Instructions for the task
Repeat the stretch of entries below from the line with "ATOM 17 C C" through the line with "ATOM 51 C C". Include both ends and add nothing.
━━ The records
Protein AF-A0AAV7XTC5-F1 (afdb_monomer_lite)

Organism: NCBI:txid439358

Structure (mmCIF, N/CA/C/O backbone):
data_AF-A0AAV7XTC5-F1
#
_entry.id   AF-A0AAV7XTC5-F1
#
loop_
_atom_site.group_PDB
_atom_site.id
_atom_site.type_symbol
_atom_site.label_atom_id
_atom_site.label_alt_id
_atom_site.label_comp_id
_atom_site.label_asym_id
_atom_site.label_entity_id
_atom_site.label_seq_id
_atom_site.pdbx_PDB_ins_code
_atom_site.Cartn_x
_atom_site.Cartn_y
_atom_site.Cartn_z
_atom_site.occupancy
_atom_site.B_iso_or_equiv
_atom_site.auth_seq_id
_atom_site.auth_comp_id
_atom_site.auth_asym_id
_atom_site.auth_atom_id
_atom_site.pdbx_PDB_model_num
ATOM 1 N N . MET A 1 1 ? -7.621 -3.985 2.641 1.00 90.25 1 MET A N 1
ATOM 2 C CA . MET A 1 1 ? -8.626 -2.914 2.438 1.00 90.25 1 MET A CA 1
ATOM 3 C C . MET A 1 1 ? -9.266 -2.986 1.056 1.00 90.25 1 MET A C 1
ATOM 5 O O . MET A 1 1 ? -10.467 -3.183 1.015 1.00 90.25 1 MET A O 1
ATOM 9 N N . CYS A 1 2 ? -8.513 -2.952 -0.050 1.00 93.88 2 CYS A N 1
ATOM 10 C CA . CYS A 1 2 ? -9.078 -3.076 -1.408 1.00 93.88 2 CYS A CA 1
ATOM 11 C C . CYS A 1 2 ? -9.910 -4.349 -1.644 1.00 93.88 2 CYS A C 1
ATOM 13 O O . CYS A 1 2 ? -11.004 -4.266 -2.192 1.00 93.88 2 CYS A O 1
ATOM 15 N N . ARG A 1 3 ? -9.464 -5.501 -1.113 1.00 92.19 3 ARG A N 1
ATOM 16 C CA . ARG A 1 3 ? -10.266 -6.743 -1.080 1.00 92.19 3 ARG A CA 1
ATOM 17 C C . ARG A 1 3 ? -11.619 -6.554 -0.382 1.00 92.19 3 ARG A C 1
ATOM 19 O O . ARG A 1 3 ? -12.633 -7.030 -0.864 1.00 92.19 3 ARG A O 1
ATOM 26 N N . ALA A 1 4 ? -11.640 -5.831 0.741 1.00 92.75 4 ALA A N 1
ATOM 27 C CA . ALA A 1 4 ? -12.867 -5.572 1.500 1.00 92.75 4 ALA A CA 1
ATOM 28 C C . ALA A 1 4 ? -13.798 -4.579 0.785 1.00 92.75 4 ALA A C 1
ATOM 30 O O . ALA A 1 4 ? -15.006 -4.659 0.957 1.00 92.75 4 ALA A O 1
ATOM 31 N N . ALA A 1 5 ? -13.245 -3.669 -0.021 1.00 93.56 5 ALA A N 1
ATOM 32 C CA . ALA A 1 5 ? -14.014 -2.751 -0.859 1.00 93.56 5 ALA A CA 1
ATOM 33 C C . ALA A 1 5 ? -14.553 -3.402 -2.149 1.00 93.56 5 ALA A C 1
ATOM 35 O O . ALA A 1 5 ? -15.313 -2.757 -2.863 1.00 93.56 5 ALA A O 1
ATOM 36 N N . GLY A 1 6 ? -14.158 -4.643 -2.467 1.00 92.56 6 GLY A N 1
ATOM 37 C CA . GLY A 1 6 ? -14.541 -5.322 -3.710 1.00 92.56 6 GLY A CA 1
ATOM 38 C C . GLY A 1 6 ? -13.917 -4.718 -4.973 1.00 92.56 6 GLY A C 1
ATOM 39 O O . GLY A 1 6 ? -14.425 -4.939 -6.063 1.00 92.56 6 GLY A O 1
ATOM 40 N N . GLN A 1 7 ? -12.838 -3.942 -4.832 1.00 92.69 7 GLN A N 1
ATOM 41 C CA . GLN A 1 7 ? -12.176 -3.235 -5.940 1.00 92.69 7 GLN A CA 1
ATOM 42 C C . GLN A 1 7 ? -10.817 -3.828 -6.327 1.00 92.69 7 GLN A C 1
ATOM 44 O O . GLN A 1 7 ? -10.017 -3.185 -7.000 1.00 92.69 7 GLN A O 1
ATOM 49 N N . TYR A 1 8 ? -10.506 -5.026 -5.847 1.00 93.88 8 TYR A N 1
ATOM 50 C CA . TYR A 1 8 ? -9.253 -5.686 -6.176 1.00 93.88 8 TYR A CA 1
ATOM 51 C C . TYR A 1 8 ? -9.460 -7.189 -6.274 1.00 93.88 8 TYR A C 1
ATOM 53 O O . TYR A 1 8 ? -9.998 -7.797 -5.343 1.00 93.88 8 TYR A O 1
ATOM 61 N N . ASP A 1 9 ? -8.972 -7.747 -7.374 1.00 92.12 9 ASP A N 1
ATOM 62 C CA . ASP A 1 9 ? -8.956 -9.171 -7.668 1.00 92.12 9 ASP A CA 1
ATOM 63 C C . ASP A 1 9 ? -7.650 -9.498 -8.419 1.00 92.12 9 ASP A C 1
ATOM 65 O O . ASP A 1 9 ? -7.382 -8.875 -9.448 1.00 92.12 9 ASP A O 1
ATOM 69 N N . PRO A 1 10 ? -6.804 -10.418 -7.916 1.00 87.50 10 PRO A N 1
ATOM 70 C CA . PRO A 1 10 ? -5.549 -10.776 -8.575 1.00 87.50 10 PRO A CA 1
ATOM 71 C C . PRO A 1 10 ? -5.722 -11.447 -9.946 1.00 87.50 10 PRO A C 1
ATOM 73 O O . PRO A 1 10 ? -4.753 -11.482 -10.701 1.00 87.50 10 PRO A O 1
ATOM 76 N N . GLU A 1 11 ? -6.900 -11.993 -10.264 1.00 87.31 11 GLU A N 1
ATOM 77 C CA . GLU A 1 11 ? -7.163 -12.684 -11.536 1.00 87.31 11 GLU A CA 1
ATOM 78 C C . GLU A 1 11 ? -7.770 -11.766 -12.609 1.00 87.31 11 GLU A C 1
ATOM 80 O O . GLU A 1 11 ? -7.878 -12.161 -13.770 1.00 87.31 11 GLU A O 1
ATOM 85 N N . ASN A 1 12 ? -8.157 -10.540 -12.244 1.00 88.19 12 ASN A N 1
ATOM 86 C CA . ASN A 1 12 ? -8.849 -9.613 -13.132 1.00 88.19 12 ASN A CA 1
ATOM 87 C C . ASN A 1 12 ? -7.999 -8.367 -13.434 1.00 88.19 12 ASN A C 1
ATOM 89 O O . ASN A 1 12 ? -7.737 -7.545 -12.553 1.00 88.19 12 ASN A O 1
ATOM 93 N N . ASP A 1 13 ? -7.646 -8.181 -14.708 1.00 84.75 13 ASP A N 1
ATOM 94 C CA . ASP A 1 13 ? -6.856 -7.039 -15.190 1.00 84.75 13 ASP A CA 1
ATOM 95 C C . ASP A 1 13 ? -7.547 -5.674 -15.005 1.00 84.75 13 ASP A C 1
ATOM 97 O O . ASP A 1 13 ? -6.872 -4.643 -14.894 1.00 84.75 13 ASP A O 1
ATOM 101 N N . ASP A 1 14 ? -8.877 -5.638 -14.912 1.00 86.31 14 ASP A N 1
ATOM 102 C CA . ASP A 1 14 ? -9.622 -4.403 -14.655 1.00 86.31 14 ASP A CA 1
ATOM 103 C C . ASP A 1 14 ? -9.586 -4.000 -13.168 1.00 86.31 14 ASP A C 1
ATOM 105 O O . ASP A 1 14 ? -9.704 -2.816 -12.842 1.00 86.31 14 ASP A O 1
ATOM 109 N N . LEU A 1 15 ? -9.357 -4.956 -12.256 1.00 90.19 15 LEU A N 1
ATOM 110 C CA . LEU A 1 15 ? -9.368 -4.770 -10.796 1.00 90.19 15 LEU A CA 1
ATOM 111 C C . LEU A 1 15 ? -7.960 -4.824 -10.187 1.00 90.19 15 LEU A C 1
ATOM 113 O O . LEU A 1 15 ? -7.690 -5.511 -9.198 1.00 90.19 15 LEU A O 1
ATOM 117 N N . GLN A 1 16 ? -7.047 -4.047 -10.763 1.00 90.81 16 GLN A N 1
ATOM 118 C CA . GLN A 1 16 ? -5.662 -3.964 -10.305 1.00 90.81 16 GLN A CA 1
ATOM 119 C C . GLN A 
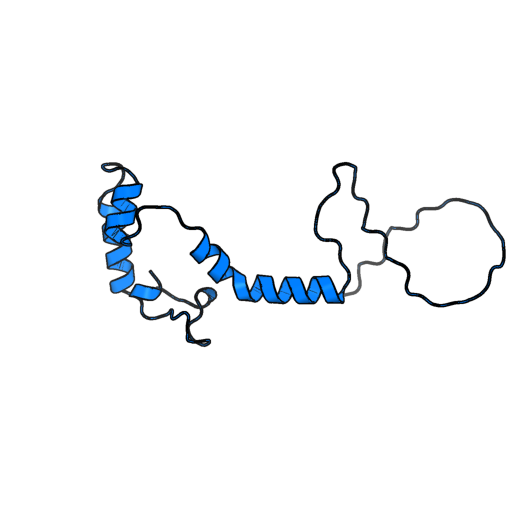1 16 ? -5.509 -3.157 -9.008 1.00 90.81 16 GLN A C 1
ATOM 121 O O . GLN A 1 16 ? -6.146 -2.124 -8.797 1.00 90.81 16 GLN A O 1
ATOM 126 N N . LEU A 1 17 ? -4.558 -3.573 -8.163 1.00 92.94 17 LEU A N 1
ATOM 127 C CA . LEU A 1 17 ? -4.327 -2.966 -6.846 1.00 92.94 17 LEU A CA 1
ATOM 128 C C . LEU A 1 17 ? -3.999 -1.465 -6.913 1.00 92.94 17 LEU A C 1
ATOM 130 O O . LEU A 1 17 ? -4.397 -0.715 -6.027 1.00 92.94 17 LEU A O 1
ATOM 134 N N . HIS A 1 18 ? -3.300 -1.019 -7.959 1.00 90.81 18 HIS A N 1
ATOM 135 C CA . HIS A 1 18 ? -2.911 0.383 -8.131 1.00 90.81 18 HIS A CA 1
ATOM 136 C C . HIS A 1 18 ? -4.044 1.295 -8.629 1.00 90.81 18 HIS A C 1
━━━━
━━ The records
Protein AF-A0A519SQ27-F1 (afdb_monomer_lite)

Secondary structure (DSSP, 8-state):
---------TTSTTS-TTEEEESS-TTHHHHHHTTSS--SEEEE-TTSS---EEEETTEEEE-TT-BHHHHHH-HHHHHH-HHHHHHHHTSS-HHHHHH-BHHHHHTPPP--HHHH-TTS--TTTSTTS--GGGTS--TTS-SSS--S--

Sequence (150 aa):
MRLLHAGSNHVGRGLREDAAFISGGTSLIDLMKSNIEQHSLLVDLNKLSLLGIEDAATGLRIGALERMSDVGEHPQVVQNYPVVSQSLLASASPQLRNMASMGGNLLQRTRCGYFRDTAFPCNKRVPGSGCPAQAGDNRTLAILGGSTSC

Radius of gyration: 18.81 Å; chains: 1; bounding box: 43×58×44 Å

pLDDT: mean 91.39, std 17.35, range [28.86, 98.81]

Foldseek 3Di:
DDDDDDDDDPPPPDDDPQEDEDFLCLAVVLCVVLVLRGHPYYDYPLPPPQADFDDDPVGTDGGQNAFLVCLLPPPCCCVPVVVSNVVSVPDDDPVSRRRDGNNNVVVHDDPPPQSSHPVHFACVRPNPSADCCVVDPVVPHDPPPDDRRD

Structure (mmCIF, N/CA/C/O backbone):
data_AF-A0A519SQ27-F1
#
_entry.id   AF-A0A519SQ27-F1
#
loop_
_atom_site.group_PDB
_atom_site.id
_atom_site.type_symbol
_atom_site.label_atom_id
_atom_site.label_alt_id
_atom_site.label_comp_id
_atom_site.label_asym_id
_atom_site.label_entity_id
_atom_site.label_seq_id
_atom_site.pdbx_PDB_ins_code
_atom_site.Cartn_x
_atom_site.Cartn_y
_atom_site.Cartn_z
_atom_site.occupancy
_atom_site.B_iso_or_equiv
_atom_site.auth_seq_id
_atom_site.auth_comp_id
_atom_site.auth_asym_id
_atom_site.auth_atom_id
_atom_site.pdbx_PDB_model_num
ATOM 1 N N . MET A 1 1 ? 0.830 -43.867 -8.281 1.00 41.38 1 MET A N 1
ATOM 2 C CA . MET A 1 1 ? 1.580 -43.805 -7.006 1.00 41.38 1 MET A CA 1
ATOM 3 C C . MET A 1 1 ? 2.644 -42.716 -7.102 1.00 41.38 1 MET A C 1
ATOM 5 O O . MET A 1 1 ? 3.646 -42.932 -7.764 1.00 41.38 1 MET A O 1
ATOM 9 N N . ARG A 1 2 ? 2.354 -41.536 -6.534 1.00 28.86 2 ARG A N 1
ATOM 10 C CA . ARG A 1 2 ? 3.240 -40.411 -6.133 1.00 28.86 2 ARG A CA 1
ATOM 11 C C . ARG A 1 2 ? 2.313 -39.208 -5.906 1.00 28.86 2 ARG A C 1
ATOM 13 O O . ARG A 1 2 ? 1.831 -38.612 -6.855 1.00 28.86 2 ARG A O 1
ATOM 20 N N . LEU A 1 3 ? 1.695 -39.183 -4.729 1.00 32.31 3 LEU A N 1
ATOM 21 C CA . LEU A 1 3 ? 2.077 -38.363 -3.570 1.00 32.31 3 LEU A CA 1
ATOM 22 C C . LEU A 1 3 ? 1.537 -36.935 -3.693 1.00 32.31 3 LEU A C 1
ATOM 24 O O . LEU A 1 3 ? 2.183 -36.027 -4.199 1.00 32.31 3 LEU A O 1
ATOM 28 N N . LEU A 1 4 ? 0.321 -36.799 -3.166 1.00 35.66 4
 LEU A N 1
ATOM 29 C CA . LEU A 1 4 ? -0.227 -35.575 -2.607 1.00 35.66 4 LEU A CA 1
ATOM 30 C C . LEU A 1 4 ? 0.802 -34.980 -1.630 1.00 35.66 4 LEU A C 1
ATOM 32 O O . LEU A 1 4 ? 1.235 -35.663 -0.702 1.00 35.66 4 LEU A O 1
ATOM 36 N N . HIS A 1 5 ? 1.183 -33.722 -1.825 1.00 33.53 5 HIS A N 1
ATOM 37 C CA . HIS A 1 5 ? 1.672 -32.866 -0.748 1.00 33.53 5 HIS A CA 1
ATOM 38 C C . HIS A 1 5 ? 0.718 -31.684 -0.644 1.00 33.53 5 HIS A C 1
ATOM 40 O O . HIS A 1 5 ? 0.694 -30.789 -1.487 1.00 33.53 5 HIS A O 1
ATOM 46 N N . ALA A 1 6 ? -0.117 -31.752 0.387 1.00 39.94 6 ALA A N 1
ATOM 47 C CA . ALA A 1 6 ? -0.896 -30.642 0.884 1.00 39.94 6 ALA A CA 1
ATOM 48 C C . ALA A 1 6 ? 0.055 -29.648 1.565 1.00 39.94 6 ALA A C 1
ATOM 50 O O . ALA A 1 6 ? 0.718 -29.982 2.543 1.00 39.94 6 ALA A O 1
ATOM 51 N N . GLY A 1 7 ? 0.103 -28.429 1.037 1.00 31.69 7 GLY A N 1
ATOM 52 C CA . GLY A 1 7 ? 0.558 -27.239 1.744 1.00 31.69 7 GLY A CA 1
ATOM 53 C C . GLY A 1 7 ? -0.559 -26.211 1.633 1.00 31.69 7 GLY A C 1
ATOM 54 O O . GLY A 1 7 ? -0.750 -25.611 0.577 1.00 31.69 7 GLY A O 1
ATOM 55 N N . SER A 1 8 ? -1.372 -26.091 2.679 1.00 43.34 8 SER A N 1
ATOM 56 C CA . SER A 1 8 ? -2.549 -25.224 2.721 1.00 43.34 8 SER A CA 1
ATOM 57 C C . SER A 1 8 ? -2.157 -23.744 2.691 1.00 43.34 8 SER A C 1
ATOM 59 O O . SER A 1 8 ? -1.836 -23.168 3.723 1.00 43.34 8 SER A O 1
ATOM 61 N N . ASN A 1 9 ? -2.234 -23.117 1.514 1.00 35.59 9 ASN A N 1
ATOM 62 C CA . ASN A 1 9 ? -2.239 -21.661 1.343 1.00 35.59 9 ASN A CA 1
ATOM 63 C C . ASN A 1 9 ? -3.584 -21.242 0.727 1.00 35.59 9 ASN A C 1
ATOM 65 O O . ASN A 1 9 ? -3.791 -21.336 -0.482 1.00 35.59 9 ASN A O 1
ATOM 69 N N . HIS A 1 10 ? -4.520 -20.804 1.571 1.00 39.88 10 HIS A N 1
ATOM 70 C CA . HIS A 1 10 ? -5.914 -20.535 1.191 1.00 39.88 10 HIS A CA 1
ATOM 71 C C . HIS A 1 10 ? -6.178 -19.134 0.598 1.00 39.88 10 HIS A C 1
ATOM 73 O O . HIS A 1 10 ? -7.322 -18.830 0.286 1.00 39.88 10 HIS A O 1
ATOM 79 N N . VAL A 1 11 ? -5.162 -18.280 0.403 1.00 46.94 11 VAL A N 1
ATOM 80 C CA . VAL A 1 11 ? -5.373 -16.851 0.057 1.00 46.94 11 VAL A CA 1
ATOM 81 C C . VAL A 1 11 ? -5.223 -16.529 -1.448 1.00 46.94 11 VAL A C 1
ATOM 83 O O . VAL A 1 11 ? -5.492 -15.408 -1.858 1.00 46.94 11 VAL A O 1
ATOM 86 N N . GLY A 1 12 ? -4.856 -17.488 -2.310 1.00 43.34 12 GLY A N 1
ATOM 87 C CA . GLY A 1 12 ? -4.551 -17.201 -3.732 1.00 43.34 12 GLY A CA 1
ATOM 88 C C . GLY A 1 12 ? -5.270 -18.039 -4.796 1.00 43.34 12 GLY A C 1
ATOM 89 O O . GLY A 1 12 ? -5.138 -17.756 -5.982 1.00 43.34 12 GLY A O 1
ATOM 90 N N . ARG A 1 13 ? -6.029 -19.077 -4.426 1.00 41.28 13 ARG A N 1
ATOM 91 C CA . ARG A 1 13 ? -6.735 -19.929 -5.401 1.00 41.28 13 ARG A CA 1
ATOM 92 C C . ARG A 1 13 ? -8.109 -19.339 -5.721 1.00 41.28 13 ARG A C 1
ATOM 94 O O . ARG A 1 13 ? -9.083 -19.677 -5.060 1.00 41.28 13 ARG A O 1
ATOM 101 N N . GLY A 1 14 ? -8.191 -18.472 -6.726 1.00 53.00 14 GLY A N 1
━━━━
Written solution
ATOM 17 C C . ARG A 1 3 ? -11.619 -6.554 -0.382 1.00 92.19 3 ARG A C 1
ATOM 19 O O . ARG A 1 3 ? -12.633 -7.030 -0.864 1.00 92.19 3 ARG A O 1
ATOM 26 N N . ALA A 1 4 ? -11.640 -5.831 0.741 1.00 92.75 4 ALA A N 1
ATOM 27 C CA . ALA A 1 4 ? -12.867 -5.572 1.500 1.00 92.75 4 ALA A CA 1
ATOM 28 C C . ALA A 1 4 ? -13.798 -4.579 0.785 1.00 92.75 4 ALA A C 1
ATOM 30 O O . ALA A 1 4 ? -15.006 -4.659 0.957 1.00 92.75 4 ALA A O 1
ATOM 31 N N . ALA A 1 5 ? -13.245 -3.669 -0.021 1.00 93.56 5 ALA A N 1
ATOM 32 C CA . ALA A 1 5 ? -14.014 -2.751 -0.859 1.00 93.56 5 ALA A CA 1
ATOM 33 C C . ALA A 1 5 ? -14.553 -3.402 -2.149 1.00 93.56 5 ALA A C 1
ATOM 35 O O . ALA A 1 5 ? -15.313 -2.757 -2.863 1.00 93.56 5 ALA A O 1
ATOM 36 N N . GLY A 1 6 ? -14.158 -4.643 -2.467 1.00 92.56 6 GLY A N 1
ATOM 37 C CA . GLY A 1 6 ? -14.541 -5.322 -3.710 1.00 92.56 6 GLY A CA 1
ATOM 38 C C . GLY A 1 6 ? -13.917 -4.718 -4.973 1.00 92.56 6 GLY A C 1
ATOM 39 O O . GLY A 1 6 ? -14.425 -4.939 -6.063 1.00 92.56 6 GLY A O 1
ATOM 40 N N . GLN A 1 7 ? -12.838 -3.942 -4.832 1.00 92.69 7 GLN A N 1
ATOM 41 C CA . GLN A 1 7 ? -12.176 -3.235 -5.940 1.00 92.69 7 GLN A CA 1
ATOM 42 C C . GLN A 1 7 ? -10.817 -3.828 -6.327 1.00 92.69 7 GLN A C 1
ATOM 44 O O . GLN A 1 7 ? -10.017 -3.185 -7.000 1.00 92.69 7 GLN A O 1
ATOM 49 N N . TYR A 1 8 ? -10.506 -5.026 -5.847 1.00 93.88 8 TYR A N 1
ATOM 50 C CA . TYR A 1 8 ? -9.253 -5.686 -6.176 1.00 93.88 8 TYR A CA 1
ATOM 51 C C . TYR A 1 8 ? -9.460 -7.189 -6.274 1.00 93.88 8 TYR A C 1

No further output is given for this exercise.